Output only the lines below that start at the line containing "ATOM 172 C CA" and end at the line containing "ATOM 213 O O", with both ends kept.

— Input —
--------------------

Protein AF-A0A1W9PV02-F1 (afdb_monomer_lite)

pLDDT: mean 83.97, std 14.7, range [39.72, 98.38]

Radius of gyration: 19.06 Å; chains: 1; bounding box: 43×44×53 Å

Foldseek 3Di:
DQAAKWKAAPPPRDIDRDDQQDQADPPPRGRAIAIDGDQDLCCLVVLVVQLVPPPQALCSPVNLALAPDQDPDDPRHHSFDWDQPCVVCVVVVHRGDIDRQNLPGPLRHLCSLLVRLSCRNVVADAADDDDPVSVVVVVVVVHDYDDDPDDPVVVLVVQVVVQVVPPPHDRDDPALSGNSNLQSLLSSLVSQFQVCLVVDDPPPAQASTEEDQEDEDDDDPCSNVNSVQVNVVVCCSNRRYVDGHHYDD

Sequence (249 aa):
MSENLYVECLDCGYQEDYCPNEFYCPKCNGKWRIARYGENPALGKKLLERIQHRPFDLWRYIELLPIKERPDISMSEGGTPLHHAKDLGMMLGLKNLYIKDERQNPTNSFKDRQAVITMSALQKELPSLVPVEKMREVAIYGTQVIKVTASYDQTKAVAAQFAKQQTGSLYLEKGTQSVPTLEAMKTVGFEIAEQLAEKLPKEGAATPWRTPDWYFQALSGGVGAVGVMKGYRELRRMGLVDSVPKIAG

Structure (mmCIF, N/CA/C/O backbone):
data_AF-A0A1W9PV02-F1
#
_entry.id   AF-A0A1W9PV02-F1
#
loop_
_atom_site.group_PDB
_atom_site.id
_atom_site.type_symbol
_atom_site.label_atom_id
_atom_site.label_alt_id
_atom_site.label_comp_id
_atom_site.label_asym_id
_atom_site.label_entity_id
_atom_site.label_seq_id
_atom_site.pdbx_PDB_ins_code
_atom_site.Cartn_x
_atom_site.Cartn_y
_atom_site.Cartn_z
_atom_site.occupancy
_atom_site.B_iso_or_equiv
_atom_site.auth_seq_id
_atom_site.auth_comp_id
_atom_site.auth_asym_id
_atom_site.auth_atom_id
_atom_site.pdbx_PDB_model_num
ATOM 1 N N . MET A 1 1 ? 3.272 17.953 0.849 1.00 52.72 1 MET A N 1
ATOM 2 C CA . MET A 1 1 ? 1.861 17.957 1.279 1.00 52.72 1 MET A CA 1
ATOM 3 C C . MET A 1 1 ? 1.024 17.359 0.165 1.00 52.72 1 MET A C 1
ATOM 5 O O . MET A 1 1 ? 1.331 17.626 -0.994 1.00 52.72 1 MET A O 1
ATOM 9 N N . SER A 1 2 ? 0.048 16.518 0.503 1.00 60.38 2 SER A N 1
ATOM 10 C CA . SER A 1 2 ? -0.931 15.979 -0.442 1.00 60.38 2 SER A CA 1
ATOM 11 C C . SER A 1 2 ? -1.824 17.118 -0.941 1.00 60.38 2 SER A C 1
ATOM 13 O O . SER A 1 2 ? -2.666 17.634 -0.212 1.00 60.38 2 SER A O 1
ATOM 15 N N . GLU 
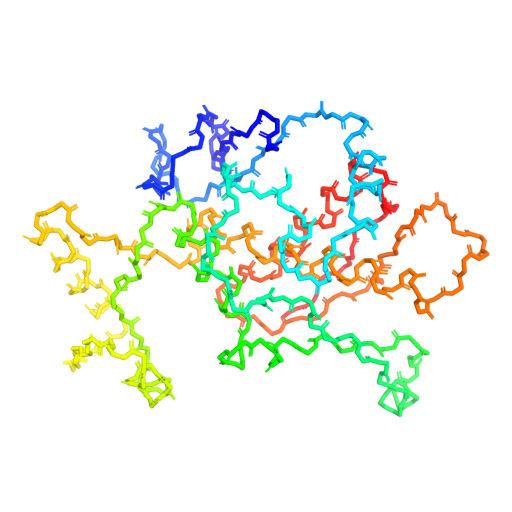A 1 3 ? -1.578 17.583 -2.166 1.00 64.88 3 GLU A N 1
ATOM 16 C CA . GLU A 1 3 ? -2.359 18.666 -2.771 1.00 64.88 3 GLU A CA 1
ATOM 17 C C . GLU A 1 3 ? -3.797 18.176 -3.017 1.00 64.88 3 GLU A C 1
ATOM 19 O O . GLU A 1 3 ? -4.015 17.152 -3.670 1.00 64.88 3 GLU A O 1
ATOM 24 N N . ASN A 1 4 ? -4.780 18.906 -2.481 1.00 79.56 4 ASN A N 1
ATOM 25 C CA . ASN A 1 4 ? -6.214 18.647 -2.653 1.00 79.56 4 ASN A CA 1
ATOM 26 C C . ASN A 1 4 ? -6.646 17.225 -2.236 1.00 79.56 4 ASN A C 1
ATOM 28 O O . ASN A 1 4 ? -7.285 16.510 -3.009 1.00 79.56 4 ASN A O 1
ATOM 32 N N . LEU A 1 5 ? -6.270 16.799 -1.026 1.00 89.44 5 LEU A N 1
ATOM 33 C CA . LEU A 1 5 ? -6.787 15.577 -0.408 1.00 89.44 5 LEU A CA 1
ATOM 34 C C . LEU A 1 5 ? -8.263 15.749 -0.022 1.00 89.44 5 LEU A C 1
ATOM 36 O O . LEU A 1 5 ? -8.593 16.611 0.787 1.00 89.44 5 LEU A O 1
ATOM 40 N N . TYR A 1 6 ? -9.119 14.865 -0.521 1.00 92.06 6 TYR A N 1
ATOM 41 C CA . TYR A 1 6 ? -10.520 14.746 -0.116 1.00 92.06 6 TYR A CA 1
ATOM 42 C C . TYR A 1 6 ? -10.904 13.272 0.029 1.00 92.06 6 TYR A C 1
ATOM 44 O O . TYR A 1 6 ? -10.173 12.370 -0.391 1.00 92.06 6 TYR A O 1
ATOM 52 N N . VAL A 1 7 ? -12.053 13.005 0.635 1.00 93.44 7 VAL A N 1
ATOM 53 C CA . VAL A 1 7 ? -12.627 11.664 0.726 1.00 93.44 7 VAL A CA 1
ATOM 54 C C . VAL A 1 7 ? -13.891 11.584 -0.104 1.00 93.44 7 VAL A C 1
ATOM 56 O O . VAL A 1 7 ? -14.725 12.478 -0.072 1.00 93.44 7 VAL A O 1
ATOM 59 N N . GLU A 1 8 ? -14.039 10.479 -0.824 1.00 94.50 8 GLU A N 1
ATOM 60 C CA . GLU A 1 8 ? -15.215 10.147 -1.620 1.00 94.50 8 GLU A CA 1
ATOM 61 C C . GLU A 1 8 ? -15.920 8.921 -1.018 1.00 94.50 8 GLU A C 1
ATOM 63 O O . GLU A 1 8 ? -15.282 7.916 -0.687 1.00 94.50 8 GLU A O 1
ATOM 68 N N . CYS A 1 9 ? -17.244 8.972 -0.882 1.00 94.62 9 CYS A N 1
ATOM 69 C CA . CYS A 1 9 ? -18.059 7.810 -0.540 1.00 94.62 9 CYS A CA 1
ATOM 70 C C . CYS A 1 9 ? -18.290 6.935 -1.778 1.00 94.62 9 CYS A C 1
ATOM 72 O O . CYS A 1 9 ? -18.848 7.401 -2.769 1.00 94.62 9 CYS A O 1
ATOM 74 N N . LEU A 1 10 ? -17.943 5.650 -1.697 1.00 92.56 10 LEU A N 1
ATOM 75 C CA . LEU A 1 10 ? -18.121 4.703 -2.801 1.00 92.56 10 LEU A CA 1
ATOM 76 C C . LEU A 1 10 ? -19.589 4.319 -3.052 1.00 92.56 10 LEU A C 1
ATOM 78 O O . LEU A 1 10 ? -19.902 3.855 -4.142 1.00 92.56 10 LEU A O 1
ATOM 82 N N . ASP A 1 11 ? -20.479 4.533 -2.077 1.00 94.00 11 ASP A N 1
ATOM 83 C CA . ASP A 1 11 ? -21.897 4.174 -2.197 1.00 94.00 11 ASP A CA 1
ATOM 84 C C . ASP A 1 11 ? -22.733 5.284 -2.861 1.00 94.00 11 ASP A C 1
ATOM 86 O O . ASP A 1 11 ? -23.641 4.998 -3.636 1.00 94.00 11 ASP A O 1
ATOM 90 N N . CYS A 1 12 ? -22.458 6.561 -2.556 1.00 96.06 12 CYS A N 1
ATOM 91 C CA . CYS A 1 12 ? -23.278 7.690 -3.030 1.00 96.06 12 CYS A CA 1
ATOM 92 C C . CYS A 1 12 ? -22.503 8.820 -3.725 1.00 96.06 12 CYS A C 1
ATOM 94 O O . CYS A 1 12 ? -23.112 9.822 -4.106 1.00 96.06 12 CYS A O 1
ATOM 96 N N . GLY A 1 13 ? -21.178 8.702 -3.847 1.00 95.81 13 GLY A N 1
ATOM 97 C CA . GLY A 1 13 ? -20.318 9.699 -4.488 1.00 95.81 13 GLY A CA 1
ATOM 98 C C . GLY A 1 13 ? -20.156 11.011 -3.715 1.00 95.81 13 GLY A C 1
ATOM 99 O O . GLY A 1 13 ? -19.596 11.957 -4.257 1.00 95.81 13 GLY A O 1
ATOM 100 N N . TYR A 1 14 ? -20.652 11.112 -2.475 1.00 96.19 14 TYR A N 1
ATOM 101 C CA . TYR A 1 14 ? -20.457 12.310 -1.651 1.00 96.19 14 TYR A CA 1
ATOM 102 C C . TYR A 1 14 ? -18.968 12.559 -1.399 1.00 96.19 14 TYR A C 1
ATOM 104 O O . TYR A 1 14 ? -18.235 11.616 -1.096 1.00 96.19 14 TYR A O 1
ATOM 112 N N . GLN A 1 15 ? -18.552 13.817 -1.522 1.00 95.50 15 GLN A N 1
ATOM 113 C CA . GLN A 1 15 ? -17.172 14.255 -1.358 1.00 95.50 15 GLN A CA 1
ATOM 114 C C . GLN A 1 15 ? -17.078 15.284 -0.239 1.00 95.50 15 GLN A C 1
ATOM 116 O O . GLN A 1 15 ? -17.941 16.154 -0.124 1.00 95.50 15 GLN A O 1
ATOM 121 N N . GLU A 1 16 ? -16.023 15.184 0.558 1.00 93.31 16 GLU A N 1
ATOM 122 C CA . GLU A 1 16 ? -15.741 16
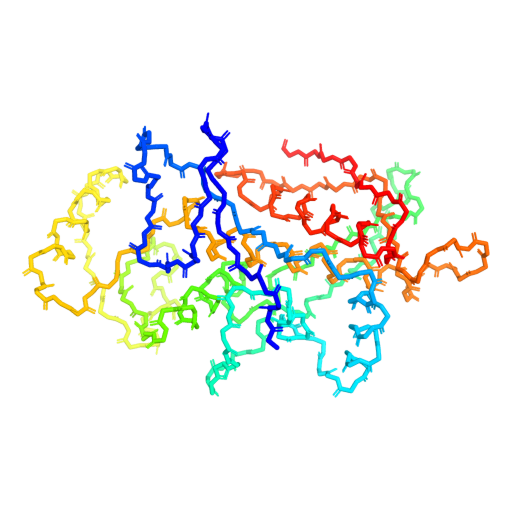.101 1.660 1.00 93.31 16 GLU A CA 1
ATOM 123 C C . GLU A 1 16 ? -14.251 16.118 1.996 1.00 93.31 16 GLU A C 1
ATOM 125 O O . GLU A 1 16 ? -13.491 15.239 1.575 1.00 93.31 16 GLU A O 1
ATOM 130 N N . ASP A 1 17 ? -13.839 17.106 2.783 1.00 91.50 17 ASP A N 1
ATOM 131 C CA . ASP A 1 17 ? -12.475 17.180 3.287 1.00 91.50 17 ASP A CA 1
ATOM 132 C C . ASP A 1 17 ? -12.152 15.972 4.171 1.00 91.50 17 ASP A C 1
ATOM 134 O O . ASP A 1 17 ? -12.984 15.448 4.915 1.00 91.50 17 ASP A O 1
ATOM 138 N N . TYR A 1 18 ? -10.908 15.503 4.095 1.00 89.19 18 TYR A N 1
ATOM 139 C CA . TYR A 1 18 ? -10.498 14.341 4.869 1.00 89.19 18 TYR A CA 1
ATOM 140 C C . TYR A 1 18 ? -10.452 14.637 6.375 1.00 89.19 18 TYR A C 1
ATOM 142 O O . TYR A 1 18 ? -9.609 15.403 6.847 1.00 89.19 18 TYR A O 1
ATOM 150 N N . CYS A 1 19 ? -11.297 13.935 7.133 1.00 84.81 19 CYS A N 1
ATOM 151 C CA . CYS A 1 19 ? -11.252 13.878 8.589 1.00 84.81 19 CYS A CA 1
ATOM 152 C C . CYS A 1 19 ? -10.965 12.436 9.065 1.00 84.81 19 CYS A C 1
ATOM 154 O O . CYS A 1 19 ? -11.769 11.535 8.810 1.00 84.81 19 CYS A O 1
ATOM 156 N N . PRO A 1 20 ? -9.856 12.179 9.790 1.00 78.44 20 PRO A N 1
ATOM 157 C CA . PRO A 1 20 ? -9.449 10.826 10.198 1.00 78.44 20 PRO A CA 1
ATOM 158 C C . PRO A 1 20 ? -10.357 10.194 11.273 1.00 78.44 20 PRO A C 1
ATOM 160 O O . PRO A 1 20 ? -10.307 8.984 11.497 1.00 78.44 20 PRO A O 1
ATOM 163 N N . ASN A 1 21 ? -11.186 11.003 11.943 1.00 77.69 21 ASN A N 1
ATOM 164 C CA . ASN A 1 21 ? -12.129 10.551 12.973 1.00 77.69 21 ASN A CA 1
ATOM 165 C C . ASN A 1 21 ? -13.513 10.187 12.412 1.00 77.69 21 ASN A C 1
ATOM 167 O O . ASN A 1 21 ? -14.372 9.707 13.154 1.00 77.69 21 ASN A O 1
ATOM 171 N N . GLU A 1 22 ? -13.743 10.403 11.118 1.00 82.69 22 GLU A N 1
ATOM 172 C CA . GLU A 1 22 ? -15.023 10.131 10.479 1.00 82.69 22 GLU A CA 1
ATOM 173 C C . GLU A 1 22 ? -14.954 8.854 9.645 1.00 82.69 22 GLU A C 1
ATOM 175 O O . GLU A 1 22 ? -14.157 8.716 8.718 1.00 82.69 22 GLU A O 1
ATOM 180 N N . PHE A 1 23 ? -15.839 7.907 9.941 1.00 82.75 23 PHE A N 1
ATOM 181 C CA . PHE A 1 23 ? -15.818 6.582 9.312 1.00 82.75 23 PHE A CA 1
ATOM 182 C C . PHE A 1 23 ? -16.976 6.344 8.347 1.00 82.75 23 PHE A C 1
ATOM 184 O O . PHE A 1 23 ? -16.875 5.501 7.460 1.00 82.75 23 PHE A O 1
ATOM 191 N N . TYR A 1 24 ? -18.075 7.077 8.511 1.00 89.31 24 TYR A N 1
ATOM 192 C CA . TYR A 1 24 ? -19.290 6.897 7.727 1.00 89.31 24 TYR A CA 1
ATOM 193 C C . TYR A 1 24 ? -19.567 8.140 6.902 1.00 89.31 24 TYR A C 1
ATOM 195 O O . TYR A 1 24 ? -19.273 9.251 7.330 1.00 89.31 24 TYR A O 1
ATOM 203 N N . CYS A 1 25 ? -20.141 7.945 5.721 1.00 91.69 25 CYS A N 1
ATOM 204 C CA . CYS A 1 25 ? -20.588 9.059 4.904 1.00 91.69 25 CYS A CA 1
ATOM 205 C C . CYS A 1 25 ? -21.727 9.808 5.621 1.00 91.69 25 CYS A C 1
ATOM 207 O O . CYS A 1 25 ? -22.730 9.169 5.954 1.00 91.69 25 CYS A O 1
ATOM 209 N N . PRO A 1 26 ? -21.653 11.139 5.794 1.00 93.31 26 PRO A N 1
ATOM 210 C CA . PRO A 1 26 ? -22.709 11.902 6.463 1.00 93.31 26 PRO A CA 1
ATOM 211 C C . PRO A 1 26 ? -24.018 11.943 5.657 1.00 93.31 26 PRO A C 1
ATOM 213 O O . PRO A 1 26 ? -25.077 12.208 6.217 1.00 93.31 26 PRO A O 1
ATOM 216 N N . LYS A 1 27 ? -23.969 11.650 4.348 1.00 95.12 27 LYS A N 1
ATOM 217 C CA . LYS A 1 27 ? -25.133 11.679 3.449 1.00 95.12 27 LYS A CA 1
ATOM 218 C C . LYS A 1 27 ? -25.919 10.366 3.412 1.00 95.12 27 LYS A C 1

--------------------

— Exercise output —
ATOM 172 C CA . GLU A 1 22 ? -15.023 10.131 10.479 1.00 82.69 22 GLU A CA 1
ATOM 173 C C . GLU A 1 22 ? -14.954 8.854 9.645 1.00 82.69 22 GLU A C 1
ATOM 175 O O . GLU A 1 22 ? -14.157 8.716 8.718 1.00 82.69 22 GLU A O 1
ATOM 180 N N . PHE A 1 23 ? -15.839 7.907 9.941 1.00 82.75 23 PHE A N 1
ATOM 181 C CA . PHE A 1 23 ? -15.818 6.582 9.312 1.00 82.75 23 PHE A CA 1
ATOM 182 C C . PHE A 1 23 ? -16.976 6.344 8.347 1.00 82.75 23 PHE A C 1
ATOM 184 O O . PHE A 1 23 ? -16.875 5.501 7.460 1.00 82.75 23 PHE A O 1
ATOM 191 N N . TYR A 1 24 ? -18.075 7.077 8.511 1.00 89.31 24 TYR A N 1
ATOM 192 C CA . TYR A 1 24 ? -19.290 6.897 7.727 1.00 89.31 24 TYR A CA 1
ATOM 193 C C . TYR A 1 24 ? -19.567 8.140 6.902 1.00 89.31 24 TYR A C 1
ATOM 195 O O . TYR A 1 24 ? -19.273 9.251 7.330 1.00 89.31 24 TYR A O 1
ATOM 203 N N . CYS A 1 25 ? -20.141 7.945 5.721 1.00 91.69 25 CYS A N 1
ATOM 204 C CA . CYS A 1 25 ? -20.588 9.059 4.904 1.00 91.69 25 CYS A CA 1
ATOM 205 C C . CYS A 1 25 ? -21.727 9.808 5.621 1.00 91.69 25 CYS A C 1
ATOM 207 O O . CYS A 1 25 ? -22.730 9.169 5.954 1.00 91.69 25 CYS A O 1
ATOM 209 N N . PRO A 1 26 ? -21.653 11.139 5.794 1.00 93.31 26 PRO A N 1
ATOM 210 C CA . PRO A 1 26 ? -22.709 11.902 6.463 1.00 93.31 26 PRO A CA 1
ATOM 211 C C . PRO A 1 26 ? -24.018 11.943 5.657 1.00 93.31 26 PRO A C 1
ATOM 213 O O . PRO A 1 26 ? -25.077 12.208 6.217 1.00 93.31 26 PRO A O 1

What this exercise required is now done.